### PROBLEM STATEMENT
Starting at the top of the data and ending with the line that holds "ATOM 1 N N .", transcribe each line exactly; include both ends.

───

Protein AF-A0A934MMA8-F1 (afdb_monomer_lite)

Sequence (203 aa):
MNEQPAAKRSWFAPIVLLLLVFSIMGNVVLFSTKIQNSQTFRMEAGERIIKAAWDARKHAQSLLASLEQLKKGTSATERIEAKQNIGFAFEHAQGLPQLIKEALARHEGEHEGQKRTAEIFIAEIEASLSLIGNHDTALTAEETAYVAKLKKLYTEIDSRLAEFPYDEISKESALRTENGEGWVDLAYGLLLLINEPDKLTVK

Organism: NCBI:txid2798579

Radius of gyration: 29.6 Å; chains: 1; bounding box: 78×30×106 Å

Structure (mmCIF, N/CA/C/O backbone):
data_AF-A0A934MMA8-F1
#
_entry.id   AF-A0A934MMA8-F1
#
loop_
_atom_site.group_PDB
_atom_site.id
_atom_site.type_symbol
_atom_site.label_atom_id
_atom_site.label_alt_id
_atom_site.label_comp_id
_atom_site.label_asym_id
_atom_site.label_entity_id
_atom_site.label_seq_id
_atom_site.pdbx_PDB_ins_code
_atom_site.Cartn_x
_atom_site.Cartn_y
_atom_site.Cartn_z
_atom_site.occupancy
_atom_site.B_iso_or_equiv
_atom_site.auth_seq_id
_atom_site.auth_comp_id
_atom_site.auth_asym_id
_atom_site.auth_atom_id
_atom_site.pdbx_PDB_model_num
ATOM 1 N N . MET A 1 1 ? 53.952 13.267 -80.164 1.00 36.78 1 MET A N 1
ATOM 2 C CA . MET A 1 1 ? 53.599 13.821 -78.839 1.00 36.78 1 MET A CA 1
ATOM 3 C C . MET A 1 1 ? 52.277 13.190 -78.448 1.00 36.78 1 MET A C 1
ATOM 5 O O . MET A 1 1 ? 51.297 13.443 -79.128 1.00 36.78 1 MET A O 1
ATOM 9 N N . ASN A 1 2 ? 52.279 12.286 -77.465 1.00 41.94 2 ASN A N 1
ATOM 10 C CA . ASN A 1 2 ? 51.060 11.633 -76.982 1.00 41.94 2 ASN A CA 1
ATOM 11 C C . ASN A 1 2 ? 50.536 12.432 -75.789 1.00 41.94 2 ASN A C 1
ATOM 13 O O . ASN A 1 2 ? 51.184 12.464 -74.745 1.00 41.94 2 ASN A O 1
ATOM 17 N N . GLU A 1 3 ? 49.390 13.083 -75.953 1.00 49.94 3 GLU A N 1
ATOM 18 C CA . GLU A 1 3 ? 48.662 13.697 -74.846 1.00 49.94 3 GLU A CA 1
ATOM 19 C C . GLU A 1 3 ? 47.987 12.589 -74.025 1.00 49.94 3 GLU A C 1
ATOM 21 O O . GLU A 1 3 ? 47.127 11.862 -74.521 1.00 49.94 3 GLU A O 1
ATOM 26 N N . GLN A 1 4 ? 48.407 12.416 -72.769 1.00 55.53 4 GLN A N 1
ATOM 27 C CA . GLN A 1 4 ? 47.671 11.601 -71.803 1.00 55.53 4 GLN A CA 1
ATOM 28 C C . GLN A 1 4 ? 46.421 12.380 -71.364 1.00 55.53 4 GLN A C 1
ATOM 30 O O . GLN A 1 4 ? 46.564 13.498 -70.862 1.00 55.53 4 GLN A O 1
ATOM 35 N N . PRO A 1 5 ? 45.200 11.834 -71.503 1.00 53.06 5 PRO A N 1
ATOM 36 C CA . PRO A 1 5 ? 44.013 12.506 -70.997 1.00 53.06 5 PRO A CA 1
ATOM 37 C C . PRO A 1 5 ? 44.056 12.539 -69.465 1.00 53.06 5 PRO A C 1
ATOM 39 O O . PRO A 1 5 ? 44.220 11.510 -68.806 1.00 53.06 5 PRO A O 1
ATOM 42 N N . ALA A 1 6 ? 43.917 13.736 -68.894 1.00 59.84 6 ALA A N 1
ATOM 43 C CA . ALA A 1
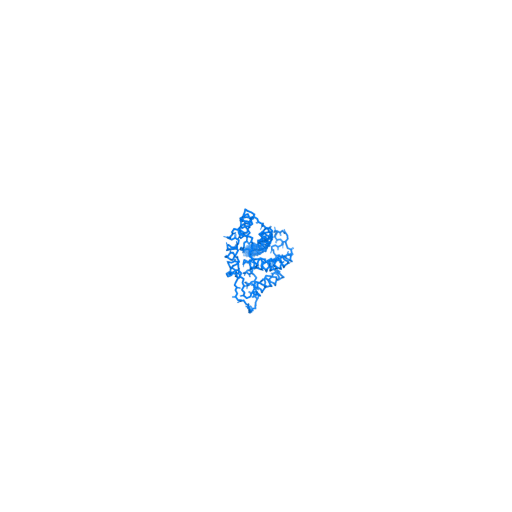 6 ? 43.892 13.955 -67.454 1.00 59.84 6 ALA A CA 1
ATOM 44 C C . ALA A 1 6 ? 42.786 13.111 -66.794 1.00 59.84 6 ALA A C 1
ATOM 46 O O . ALA A 1 6 ? 41.603 13.244 -67.117 1.00 59.84 6 ALA A O 1
ATOM 47 N N . ALA A 1 7 ? 43.166 12.242 -65.855 1.00 60.25 7 ALA A N 1
ATOM 48 C CA . ALA A 1 7 ? 42.227 11.407 -65.117 1.00 60.25 7 ALA A CA 1
ATOM 49 C C . ALA A 1 7 ? 41.233 12.285 -64.333 1.00 60.25 7 ALA A C 1
ATOM 51 O O . ALA A 1 7 ? 41.601 13.009 -63.406 1.00 60.25 7 ALA A O 1
ATOM 52 N N . LYS A 1 8 ? 39.951 12.231 -64.711 1.00 59.56 8 LYS A N 1
ATOM 53 C CA . LYS A 1 8 ? 38.858 12.967 -64.061 1.00 59.56 8 LYS A CA 1
ATOM 54 C C . LYS A 1 8 ? 38.722 12.463 -62.616 1.00 59.56 8 LYS A C 1
ATOM 56 O O . LYS A 1 8 ? 38.341 11.316 -62.396 1.00 59.56 8 LYS A O 1
ATOM 61 N N . ARG A 1 9 ? 39.066 13.296 -61.626 1.00 62.06 9 ARG A N 1
ATOM 62 C CA . ARG A 1 9 ? 38.991 12.955 -60.191 1.00 62.06 9 ARG A CA 1
ATOM 63 C C . ARG A 1 9 ? 37.543 12.578 -59.843 1.00 62.06 9 ARG A C 1
ATOM 65 O O . ARG A 1 9 ? 36.659 13.432 -59.871 1.00 62.06 9 ARG A O 1
ATOM 72 N N . SER A 1 10 ? 37.285 11.296 -59.582 1.00 70.81 10 SER A N 1
ATOM 73 C CA . SER A 1 10 ? 35.939 10.804 -59.274 1.00 70.81 10 SER A CA 1
ATOM 74 C C . SER A 1 10 ? 35.543 11.212 -57.854 1.00 70.81 10 SER A C 1
ATOM 76 O O . SER A 1 10 ? 36.030 10.652 -56.875 1.00 70.81 10 SER A O 1
ATOM 78 N N . TRP A 1 11 ? 34.655 12.201 -57.743 1.00 78.44 11 TRP A N 1
ATOM 79 C CA . TRP A 1 11 ? 34.085 12.671 -56.473 1.00 78.44 11 TRP A CA 1
ATOM 80 C C . TRP A 1 11 ? 32.955 11.777 -55.945 1.00 78.44 11 TRP A C 1
ATOM 82 O O . TRP A 1 11 ? 32.434 12.007 -54.859 1.00 78.44 11 TRP A O 1
ATOM 92 N N . PHE A 1 12 ? 32.584 10.735 -56.687 1.00 83.06 12 PHE A N 1
ATOM 93 C CA . PHE A 1 12 ? 31.500 9.833 -56.312 1.00 83.06 12 PHE A CA 1
ATOM 94 C C . PHE A 1 12 ? 31.792 9.086 -55.003 1.00 83.06 12 PHE A C 1
ATOM 96 O O . PHE A 1 12 ? 30.986 9.123 -54.078 1.00 83.06 12 PHE A O 1
ATOM 103 N N . ALA A 1 13 ? 32.971 8.466 -54.897 1.00 80.75 13 ALA A N 1
ATOM 104 C CA . ALA A 1 13 ? 33.373 7.711 -53.712 1.00 80.75 13 ALA A CA 1
ATOM 105 C C . ALA A 1 13 ? 33.359 8.546 -52.412 1.00 80.75 13 ALA A C 1
ATOM 107 O O . ALA A 1 13 ? 32.752 8.089 -51.443 1.00 80.75 13 ALA A O 1
ATOM 108 N N . PRO A 1 14 ? 33.943 9.764 -52.354 1.00 85.19 14 PRO A N 1
ATOM 109 C CA . PRO A 1 14 ? 33.878 10.569 -51.137 1.00 85.19 14 PRO A CA 1
ATOM 110 C C . PRO A 1 14 ? 32.458 11.046 -50.808 1.00 85.19 14 PRO A C 1
ATOM 112 O O . PRO A 1 14 ? 32.113 11.086 -49.633 1.00 85.19 14 PRO A O 1
ATOM 115 N N . ILE A 1 15 ? 31.612 11.350 -51.801 1.00 88.38 15 ILE A N 1
ATOM 116 C CA . ILE A 1 15 ? 30.214 11.747 -51.555 1.00 88.38 15 ILE A CA 1
ATOM 117 C C . ILE A 1 15 ? 29.408 10.582 -50.967 1.00 88.38 15 ILE A C 1
ATOM 119 O O . ILE A 1 15 ? 28.704 10.765 -49.977 1.00 88.38 15 ILE A O 1
ATOM 123 N N . VAL A 1 16 ? 29.535 9.378 -51.532 1.00 87.94 16 VAL A N 1
ATOM 124 C CA . VAL A 1 16 ? 28.845 8.180 -51.024 1.00 87.94 16 VAL A CA 1
ATOM 125 C C . VAL A 1 16 ? 29.330 7.820 -49.622 1.00 87.94 16 VAL A C 1
ATOM 127 O O . VAL A 1 16 ? 28.510 7.509 -48.763 1.00 87.94 16 VAL A O 1
ATOM 130 N N . LEU A 1 17 ? 30.637 7.913 -49.360 1.00 88.75 17 LEU A N 1
ATOM 131 C CA . LEU A 1 17 ? 31.194 7.691 -48.025 1.00 88.75 17 LEU A CA 1
ATOM 132 C C . LEU A 1 17 ? 30.615 8.687 -47.011 1.00 88.75 17 LEU A C 1
ATOM 134 O O . LEU A 1 17 ? 30.232 8.296 -45.913 1.00 88.75 17 LEU A O 1
ATOM 138 N N . LEU A 1 18 ? 30.510 9.961 -47.388 1.00 91.44 18 LEU A N 1
ATOM 139 C CA . LEU A 1 18 ? 29.975 11.015 -46.530 1.00 91.44 18 LEU A CA 1
ATOM 140 C C . LEU A 1 18 ? 28.485 10.771 -46.238 1.00 91.44 18 LEU A C 1
ATOM 142 O O . LEU A 1 18 ? 28.087 10.780 -45.077 1.00 91.44 18 LEU A O 1
ATOM 146 N N . LEU A 1 19 ? 27.683 10.431 -47.251 1.00 90.56 19 LEU A N 1
ATOM 147 C CA . LEU A 1 19 ? 26.278 10.042 -47.068 1.00 90.56 19 LEU A CA 1
ATOM 148 C C . LEU A 1 19 ? 26.119 8.791 -46.191 1.00 90.56 19 LEU A C 1
ATOM 150 O O . LEU A 1 19 ? 25.235 8.756 -45.336 1.00 90.56 19 LEU A O 1
ATOM 154 N N . LEU A 1 20 ? 26.988 7.790 -46.354 1.00 91.81 20 LEU A N 1
ATOM 155 C CA . LEU A 1 20 ? 26.988 6.583 -45.527 1.00 91.81 20 LEU A CA 1
ATOM 156 C C . LEU A 1 20 ? 27.281 6.917 -44.059 1.00 91.81 20 LEU A C 1
ATOM 158 O O . LEU A 1 20 ? 26.570 6.452 -43.172 1.00 91.81 20 LEU A O 1
ATOM 162 N N . VAL A 1 21 ? 28.284 7.758 -43.798 1.00 90.56 21 VAL A N 1
ATOM 163 C CA . VAL A 1 21 ? 28.624 8.205 -42.439 1.00 90.56 21 VAL A CA 1
ATOM 164 C C . VAL A 1 21 ? 27.455 8.966 -41.810 1.00 90.56 21 VAL A C 1
ATOM 166 O O . VAL A 1 21 ? 27.080 8.658 -40.680 1.00 90.56 21 VAL A O 1
ATOM 169 N N . PHE A 1 22 ? 26.823 9.888 -42.544 1.00 90.19 22 PHE A N 1
ATOM 170 C CA . PHE A 1 22 ? 25.633 10.600 -42.062 1.00 90.19 22 PHE A CA 1
ATOM 171 C C . PHE A 1 22 ? 24.457 9.652 -41.786 1.00 90.19 22 PHE A C 1
ATOM 173 O O . PHE A 1 22 ? 23.783 9.798 -40.767 1.00 90.19 22 PHE A O 1
ATOM 180 N N . SER A 1 23 ? 24.237 8.648 -42.639 1.00 91.50 23 SER A N 1
ATOM 181 C CA . SER A 1 23 ? 23.192 7.640 -42.433 1.00 91.50 23 SER A CA 1
ATOM 182 C C . SER A 1 23 ? 23.449 6.784 -41.189 1.00 91.50 23 SER A C 1
ATOM 184 O O . SER A 1 23 ? 22.515 6.518 -40.431 1.00 91.50 23 SER A O 1
ATOM 186 N N . ILE A 1 24 ? 24.696 6.367 -40.952 1.00 91.19 24 ILE A N 1
ATOM 187 C CA . ILE A 1 24 ? 25.067 5.582 -39.767 1.00 91.19 24 ILE A CA 1
ATOM 188 C C . ILE A 1 24 ? 24.932 6.436 -38.503 1.00 91.19 24 ILE A C 1
ATOM 190 O O . ILE A 1 24 ? 24.333 5.983 -37.530 1.00 91.19 24 ILE A O 1
ATOM 194 N N . MET A 1 25 ? 25.420 7.681 -38.523 1.00 89.25 25 MET A N 1
ATOM 195 C CA . MET A 1 25 ? 25.270 8.606 -37.394 1.00 89.25 25 MET A CA 1
ATOM 196 C C . MET A 1 25 ? 23.797 8.848 -37.058 1.00 89.25 25 MET A C 1
ATOM 198 O O . MET A 1 25 ? 23.421 8.761 -35.891 1.00 89.25 25 MET A O 1
ATOM 202 N N . GLY A 1 26 ? 22.952 9.077 -38.068 1.00 86.06 26 GLY A N 1
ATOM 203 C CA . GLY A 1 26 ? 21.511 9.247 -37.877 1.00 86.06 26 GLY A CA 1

───

### YOUR RESPONSE
Protein AF-A0A934MMA8-F1 (afdb_monomer_lite)

Sequence (203 aa):
MNEQPAAKRSWFAPIVLLLLVFSIMGNVVLFSTKIQNSQTFRMEAGERIIKAAWDARKHAQSLLASLEQLKKGTSATERIEAKQNIGFAFEHAQGLPQLIKEALARHEGEHEGQKRTAEIFIAEIEASLSLIGNHDTALTAEETAYVAKLKKLYTEIDSRLAEFPYDEISKESALRTENGEGWVDLAYGLLLLINEPDKLTVK

Organism: NCBI:txid2798579

Radius of gyration: 29.6 Å; chains: 1; bounding box: 78×30×106 Å

Structure (mmCIF, N/CA/C/O backbone):
data_AF-A0A934MMA8-F1
#
_entry.id   AF-A0A934MMA8-F1
#
loop_
_atom_site.group_PDB
_atom_site.id
_atom_site.type_symbol
_atom_site.label_atom_id
_atom_site.label_alt_id
_atom_site.label_comp_id
_atom_site.label_asym_id
_atom_site.label_entity_id
_atom_site.label_seq_id
_atom_site.pdbx_PDB_ins_code
_atom_site.Cartn_x
_atom_site.Cartn_y
_atom_site.Cartn_z
_atom_site.occupancy
_atom_site.B_iso_or_equiv
_atom_site.auth_seq_id
_atom_site.auth_comp_id
_atom_site.auth_asym_id
_atom_site.auth_atom_id
_atom_site.pdbx_PDB_model_num
ATOM 1 N N . MET A 1 1 ? 53.952 13.267 -80.164 1.00 36.78 1 MET A N 1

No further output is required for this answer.